Assignment:
Below this line is a set of entries; quote exactly the lines from the line that contains "ATOM 45 N N" to the line that contains "ATOM 49 O O", both lines included.

[Saved entries]
★ ★ ★ ★ ★ ★ ★

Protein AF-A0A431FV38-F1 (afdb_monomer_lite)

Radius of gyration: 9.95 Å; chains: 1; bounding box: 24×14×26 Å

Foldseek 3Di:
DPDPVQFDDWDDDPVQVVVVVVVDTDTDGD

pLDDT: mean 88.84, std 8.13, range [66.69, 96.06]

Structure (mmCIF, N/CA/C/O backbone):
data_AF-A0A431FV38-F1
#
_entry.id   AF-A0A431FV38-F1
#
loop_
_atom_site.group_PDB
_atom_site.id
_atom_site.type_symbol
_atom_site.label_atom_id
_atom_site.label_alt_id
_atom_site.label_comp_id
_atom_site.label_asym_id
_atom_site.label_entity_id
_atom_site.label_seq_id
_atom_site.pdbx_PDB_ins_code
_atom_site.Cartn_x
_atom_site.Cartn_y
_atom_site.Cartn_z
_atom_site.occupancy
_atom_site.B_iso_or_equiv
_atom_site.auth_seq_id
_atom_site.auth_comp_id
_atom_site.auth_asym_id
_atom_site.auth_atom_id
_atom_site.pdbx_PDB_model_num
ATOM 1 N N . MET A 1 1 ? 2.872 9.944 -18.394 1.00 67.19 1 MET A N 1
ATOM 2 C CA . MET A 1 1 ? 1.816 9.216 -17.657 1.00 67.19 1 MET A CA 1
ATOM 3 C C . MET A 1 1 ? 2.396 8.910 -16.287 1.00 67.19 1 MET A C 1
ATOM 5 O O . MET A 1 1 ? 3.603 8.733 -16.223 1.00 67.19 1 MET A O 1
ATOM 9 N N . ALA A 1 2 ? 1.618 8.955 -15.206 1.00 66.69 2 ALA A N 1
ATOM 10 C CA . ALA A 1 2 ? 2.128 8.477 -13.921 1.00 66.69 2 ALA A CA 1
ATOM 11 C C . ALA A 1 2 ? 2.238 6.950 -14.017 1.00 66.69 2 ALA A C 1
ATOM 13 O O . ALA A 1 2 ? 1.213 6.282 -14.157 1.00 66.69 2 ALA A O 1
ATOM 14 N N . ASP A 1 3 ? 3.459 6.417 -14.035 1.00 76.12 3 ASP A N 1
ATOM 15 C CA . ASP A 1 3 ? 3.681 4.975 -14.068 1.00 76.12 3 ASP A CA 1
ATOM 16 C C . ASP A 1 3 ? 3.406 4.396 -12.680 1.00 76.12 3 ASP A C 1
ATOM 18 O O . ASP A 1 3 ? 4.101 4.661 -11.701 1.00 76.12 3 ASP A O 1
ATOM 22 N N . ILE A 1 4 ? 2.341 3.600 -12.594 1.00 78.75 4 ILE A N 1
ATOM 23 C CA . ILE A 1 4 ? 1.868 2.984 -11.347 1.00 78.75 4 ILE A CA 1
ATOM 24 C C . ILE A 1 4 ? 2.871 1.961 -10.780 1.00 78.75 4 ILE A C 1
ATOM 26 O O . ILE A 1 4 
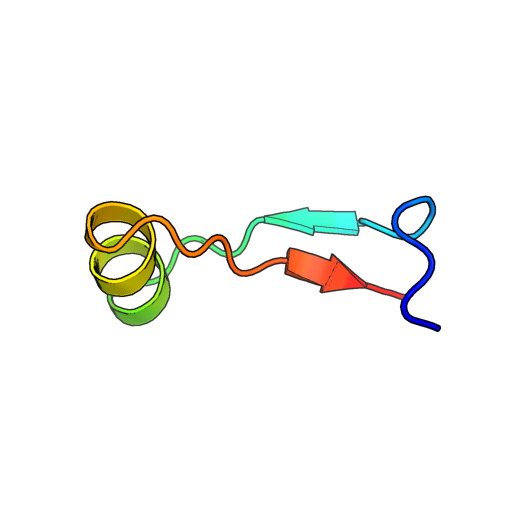? 2.782 1.568 -9.620 1.00 78.75 4 ILE A O 1
ATOM 30 N N . THR A 1 5 ? 3.846 1.546 -11.589 1.00 78.56 5 THR A N 1
ATOM 31 C CA . THR A 1 5 ? 4.934 0.643 -11.197 1.00 78.56 5 THR A CA 1
ATOM 32 C C . THR A 1 5 ? 5.907 1.292 -10.200 1.00 78.56 5 THR A C 1
ATOM 34 O O . THR A 1 5 ? 6.57
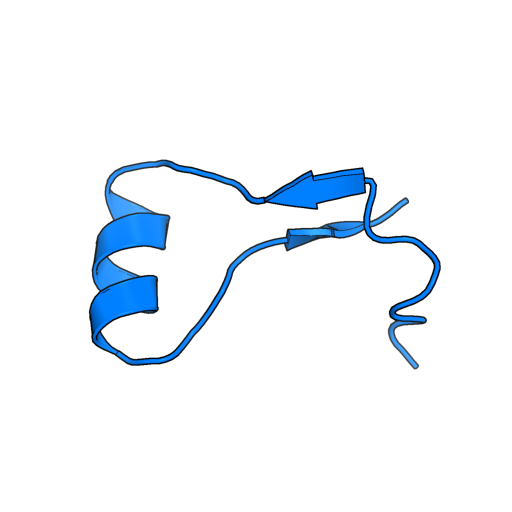9 0.571 -9.470 1.00 78.56 5 THR A O 1
ATOM 37 N N . ASP A 1 6 ? 5.943 2.628 -10.105 1.00 82.12 6 ASP A N 1
ATOM 38 C CA . ASP A 1 6 ? 6.845 3.379 -9.215 1.00 82.12 6 ASP A CA 1
ATOM 39 C C . ASP A 1 6 ? 6.225 3.752 -7.854 1.00 82.12 6 ASP A C 1
ATOM 41 O O . ASP A 1 6 ? 6.728 4.640 -7.157 1.00 82.12 6 ASP A O 1
ATOM 45 N N . ILE A 1 7 ? 5.134 3.093 -7.439 1.00 89.31 7 ILE A N 1
ATOM 46 C CA . ILE A 1 7 ? 4.567 3.291 -6.096 1.00 89.31 7 ILE A CA 1
ATOM 47 C C . ILE A 1 7 ? 5.582 2.843 -5.038 1.00 89.31 7 ILE A C 1
ATOM 49 O O . ILE A 1 7 ? 5.907 1.663 -4.927 1.00 89.31 7 ILE A O 1
ATOM 53 N N . LYS A 1 8 ? 6.021 3.784 -4.197 1.00 85.69 8 LYS A N 1
ATOM 54 C CA . LYS A 1 8 ? 6.906 3.509 -3.055 1.00 85.69 8 LYS A CA 1
ATOM 55 C C . LYS A 1 8 ? 6.136 3.284 -1.766 1.00 85.69 8 LYS A C 1
ATOM 57 O O . LYS A 1 8 ? 6.429 2.359 -1.016 1.00 85.69 8 LYS A O 1
ATOM 62 N N . THR A 1 9 ? 5.185 4.166 -1.475 1.00 89.50 9 THR A N 1
ATOM 63 C CA . THR A 1 9 ? 4.434 4.123 -0.220 1.00 89.50 9 THR A CA 1
ATOM 64 C C . THR A 1 9 ? 3.081 4.812 -0.349 1.00 89.50 9 THR A C 1
ATOM 66 O O . THR A 1 9 ? 2.896 5.705 -1.180 1.00 89.50 9 THR A O 1
ATOM 69 N N . ILE A 1 10 ? 2.140 4.398 0.496 1.00 92.50 10 ILE A N 1
ATOM 70 C CA . ILE A 1 10 ? 0.843 5.050 0.675 1.00 92.50 10 ILE A CA 1
ATOM 71 C C . ILE A 1 10 ? 0.979 6.027 1.844 1.00 92.50 10 ILE A C 1
ATOM 73 O O . ILE A 1 10 ? 1.455 5.652 2.917 1.00 92.50 10 ILE A O 1
ATOM 77 N N . LEU A 1 11 ? 0.561 7.279 1.651 1.00 92.69 11 LEU A N 1
ATOM 78 C CA . LEU A 1 11 ? 0.604 8.275 2.719 1.00 92.69 11 LEU A CA 1
ATOM 79 C C . LEU A 1 11 ? -0.634 8.161 3.605 1.00 92.69 11 LEU A C 1
ATOM 81 O O . LEU A 1 11 ? -1.756 8.332 3.129 1.00 92.69 11 LEU A O 1
ATOM 85 N N . TYR A 1 12 ? -0.418 7.998 4.910 1.00 93.19 12 TYR A N 1
ATOM 86 C CA . TYR A 1 12 ? -1.464 8.034 5.932 1.00 93.19 12 TYR A CA 1
ATOM 87 C C . TYR A 1 12 ? -1.278 9.261 6.823
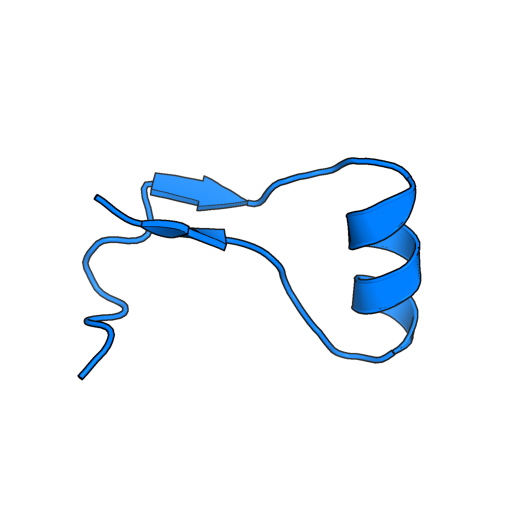 1.00 93.19 12 TYR A C 1
ATOM 89 O O . TYR A 1 12 ? -0.494 9.279 7.765 1.00 93.19 12 TYR A O 1
ATOM 97 N N . THR A 1 13 ? -1.998 10.314 6.472 1.00 95.81 13 THR A N 1
ATOM 98 C CA . THR A 1 13 ? -2.114 11.579 7.196 1.00 95.81 13 THR A CA 1
ATOM 99 C C .
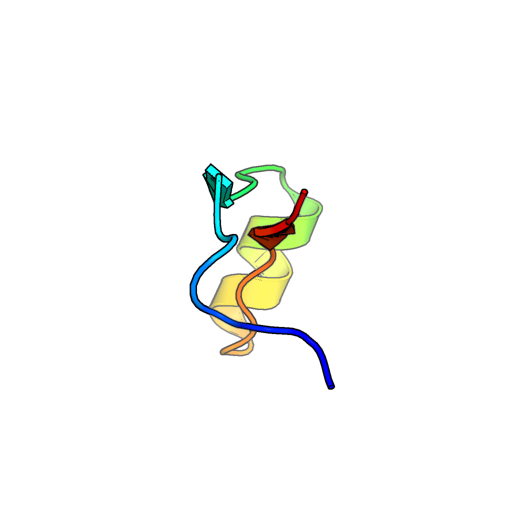 THR A 1 13 ? -3.598 11.853 7.387 1.00 95.81 13 THR A C 1
ATOM 101 O O . THR A 1 13 ? -4.417 11.308 6.648 1.00 95.81 13 THR A O 1
ATOM 104 N N . GLU A 1 14 ? -3.970 12.737 8.308 1.00 96.06 14 GLU A N 1
ATOM 105 C CA . GLU A 1 14 ? -5.380 13.111 8.495 1.00 96.06 14 GLU A CA 1
ATOM 106 C C . GLU A 1 14 ? -6.029 13.534 7.170 1.00 96.06 14 GLU A C 1
ATOM 108 O O . GLU A 1 14 ? -7.117 13.083 6.818 1.00 96.06 14 GLU A O 1
ATOM 113 N N . LYS A 1 15 ? -5.312 14.323 6.363 1.00 94.06 15 LYS A N 1
ATOM 114 C CA . LYS A 1 15 ? -5.781 14.754 5.046 1.00 94.06 15 LYS A CA 1
ATOM 115 C C . LYS A 1 15 ? -5.984 13.589 4.073 1.00 94.06 15 LYS A C 1
ATOM 117 O O . LYS A 1 15 ? -6.980 13.579 3.356 1.00 94.06 15 LYS A O 1
ATOM 122 N N . SER A 1 16 ? -5.060 12.630 4.011 1.00 95.31 16 SER A N 1
ATOM 123 C CA . SER A 1 16 ? -5.184 11.501 3.077 1.00 95.31 16 SER A CA 1
ATOM 124 C C . SER A 1 16 ? -6.216 10.466 3.523 1.00 95.31 16 SER A C 1
ATOM 126 O O . SER A 1 16 ? -6.835 9.853 2.664 1.00 95.31 16 SER A O 1
ATOM 128 N N . LEU A 1 17 ? -6.478 10.336 4.826 1.00 95.19 17 LEU A N 1
ATOM 129 C C
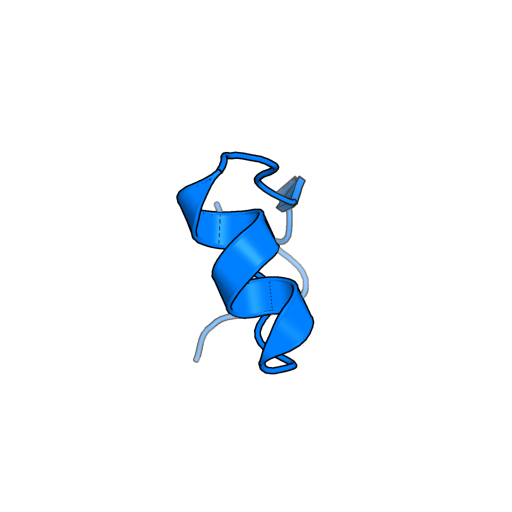A . LEU A 1 17 ? -7.574 9.516 5.347 1.00 95.19 17 LEU A CA 1
ATOM 130 C C . LEU A 1 17 ? -8.946 10.091 4.961 1.00 95.19 17 LEU A C 1
ATOM 132 O O . LEU A 1 17 ? -9.788 9.361 4.452 1.00 95.19 17 LEU A O 1
ATOM 136 N N . ASN A 1 18 ? -9.139 11.410 5.084 1.00 96.06 18 ASN A N 1
ATOM 137 C CA . ASN A 1 18 ? -10.366 12.073 4.611 1.00 96.06 18 ASN A CA 1
ATOM 138 C C . ASN A 1 18 ? -10.591 11.873 3.099 1.00 96.06 18 ASN A C 1
ATOM 140 O O . ASN A 1 18 ? -11.716 11.698 2.640 1.00 96.06 18 ASN A O 1
ATOM 144 N N . LEU A 1 19 ? -9.514 11.892 2.308 1.00 95.38 19 LEU A N 1
ATOM 145 C CA . LEU A 1 19 ? -9.583 11.617 0.869 1.00 95.38 19 LEU A CA 1
ATOM 146 C C . LEU A 1 19 ? -9.881 10.140 0.579 1.00 95.38 19 LEU A C 1
ATOM 148 O O . LEU A 1 19 ? -10.598 9.838 -0.375 1.00 95.38 19 LEU A O 1
ATOM 152 N N . GLN A 1 20 ? -9.396 9.227 1.419 1.00 92.81 20 GLN A N 1
ATOM 153 C CA . GLN A 1 20 ? -9.667 7.798 1.295 1.00 92.81 20 GLN A CA 1
ATOM 154 C C . GLN A 1 20 ? -11.157 7.483 1.483 1.00 92.81 20 GLN A C 1
ATOM 156 O O . GLN A 1 20 ? -11.701 6.674 0.734 1.00 92.81 20 GLN A O 1
ATOM 161 N N . GLU A 1 21 ? -11.841 8.172 2.400 1.00 92.88 21 GLU A N 1
ATOM 162 C CA . GLU A 1 21 ? -13.302 8.084 2.571 1.00 92.88 21 GLU A CA 1
ATOM 163 C C . GLU A 1 21 ? -14.078 8.571 1.335 1.00 92.88 21 GLU A C 1
ATOM 165 O O . GLU A 1 21 ? -15.204 8.146 1.089 1.00 92.88 21 GLU A O 1
ATOM 170 N N . GLN A 1 22 ? -13.454 9.416 0.512 1.00 96.06 22 GLN A N 1
ATOM 171 C CA . GLN A 1 22 ? -13.987 9.896 -0.766 1.00 96.06 22 GLN A CA 1
ATOM 172 C C . GLN A 1 22 ? -13.559 9.016 -1.956 1.00 96.06 22 GLN A C 1
ATOM 174 O O . GLN A 1 22 ? -13.806 9.369 -3.108 1.00 96.06 22 GLN A O 1
ATOM 179 N N . GLY A 1 23 ? -12.911 7.872 -1.698 1.00 94.06 23 GLY A N 1
ATOM 180 C CA . GLY A 1 23 ? -12.436 6.939 -2.722 1.00 94.06 23 GLY A CA 1
ATOM 181 C C . GLY A 1 23 ? -11.114 7.334 -3.390 1.00 94.06 23 GLY A C 1
ATOM 182 O O . GLY A 1 23 ? -10.772 6.775 -4.431 1.00 94.06 23 GLY A O 1
ATOM 183 N N . VAL A 1 24 ? -10.361 8.279 -2.816 1.00 94.31 24 VAL A N 1
ATOM 184 C CA . VAL A 1 24 ? -9.088 8.777 -3.360 1.00 94.31 24 VAL A CA 1
ATOM 185 C C . VAL A 1 24 ? -7.913 8.316 -2.494 1.00 94.31 24 VAL A C 1
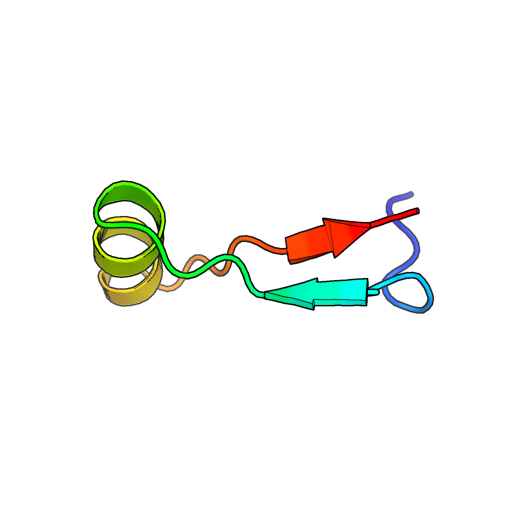ATOM 187 O O . VAL A 1 24 ? -7.845 8.619 -1.307 1.00 94.31 24 VAL A O 1
ATOM 190 N N . VAL A 1 25 ? -6.939 7.627 -3.096 1.00 91.62 25 VAL A N 1
ATOM 191 C CA . VAL A 1 25 ? -5.720 7.162 -2.407 1.00 91.62 25 VAL A CA 1
ATOM 192 C C . VAL A 1 25 ? -4.530 8.034 -2.796 1.00 91.62 25 VAL A C 1
ATOM 194 O O . VAL A 1 25 ? -4.272 8.260 -3.977 1.00 91.62 25 VAL A O 1
ATOM 197 N N . VAL A 1 26 ? -3.783 8.506 -1.797 1.00 92.88 26 VAL A N 1
ATOM 198 C CA . VAL A 1 26 ? -2.583 9.327 -1.998 1.00 92.88 26 VAL A CA 1
ATOM 199 C C . VAL A 1 26 ? -1.337 8.452 -1.894 1.00 92.88 26 VAL A C 1
ATOM 201 O O . VAL A 1 26 ? -1.057 7.866 -0.848 1.00 92.88 26 VAL A O 1
ATOM 204 N N . ILE A 1 27 ? -0.574 8.392 -2.983 1.00 92.25 27 ILE A N 1
ATOM 205 C CA . ILE A 1 27 ? 0.650 7.596 -3.111 1.00 92.25 27 ILE A CA 1
ATOM 206 C C . ILE A 1 27 ? 1.857 8.496 -3.364 1.00 92.25 27 ILE A C 1
ATOM 208 O O . ILE A 1 27 ? 1.758 9.497 -4.071 1.00 92.25 27 ILE A O 1
ATOM 212 N N . GLN A 1 28 ? 3.007 8.119 -2.808 1.00 89.00 28 GLN A N 1
ATOM 213 C CA . GLN A 1 28 ? 4.292 8.672 -3.220 1.00 89.00 28 GLN A CA 1
ATOM 214 C C . GLN A 1 28 ? 4.868 7.821 -4.345 1.00 89.00 28 GLN A C 1
ATOM 216 O O . GLN A 1 28 ? 5.064 6.612 -4.179 1.00 89.00 28 GLN A O 1
ATOM 221 N N . THR A 1 29 ? 5.175 8.471 -5.459 1.00 88.56 29 THR A N 1
ATOM 222 C CA . THR A 1 29 ? 5.932 7.887 -6.568 1.00 88.56 29 THR A CA 1
ATOM 223 C C . THR A 1 29 ? 7.398 8.319 -6.496 1.00 88.56 29 THR A C 1
ATOM 225 O O . THR A 1 29 ? 7.741 9.246 -5.751 1.00 88.56 29 THR A O 1
ATOM 228 N N . SER A 1 30 ? 8.276 7.616 -7.217 1.00 80.56 30 SER A N 1
ATOM 229 C CA . SER A 1 30 ? 9.658 8.065 -7.459 1.00 80.56 30 SER A CA 1
ATOM 230 C C . SER A 1 30 ? 9.733 9.323 -8.310 1.00 80.56 30 SER A C 1
ATOM 232 O O . SER A 1 30 ? 8.779 9.576 -9.080 1.00 80.56 30 SER A O 1
#

Sequence (30 aa):
MADITDIKTILYTEKSLNLQEQGVVVIQTS

Secondary structure (DSSP, 8-state):
---GGGEEEE--SHHHHHHHHTT---EEE-

Organism: Campylobacter jejuni (NCBI:txid197)

★ ★ ★ ★ ★ ★ ★

Task answer:
ATOM 45 N N . ILE A 1 7 ? 5.134 3.093 -7.439 1.00 89.31 7 ILE A N 1
ATOM 46 C CA . ILE A 1 7 ? 4.567 3.291 -6.096 1.00 89.31 7 ILE A CA 1
ATOM 47 C C . ILE A 1 7 ? 5.582 2.843 -5.038 1.00 89.31 7 ILE A C 1
ATOM 49 O O . ILE A 1 7 ? 5.907 1.663 -4.927 1.00 89.31 7 ILE A O 1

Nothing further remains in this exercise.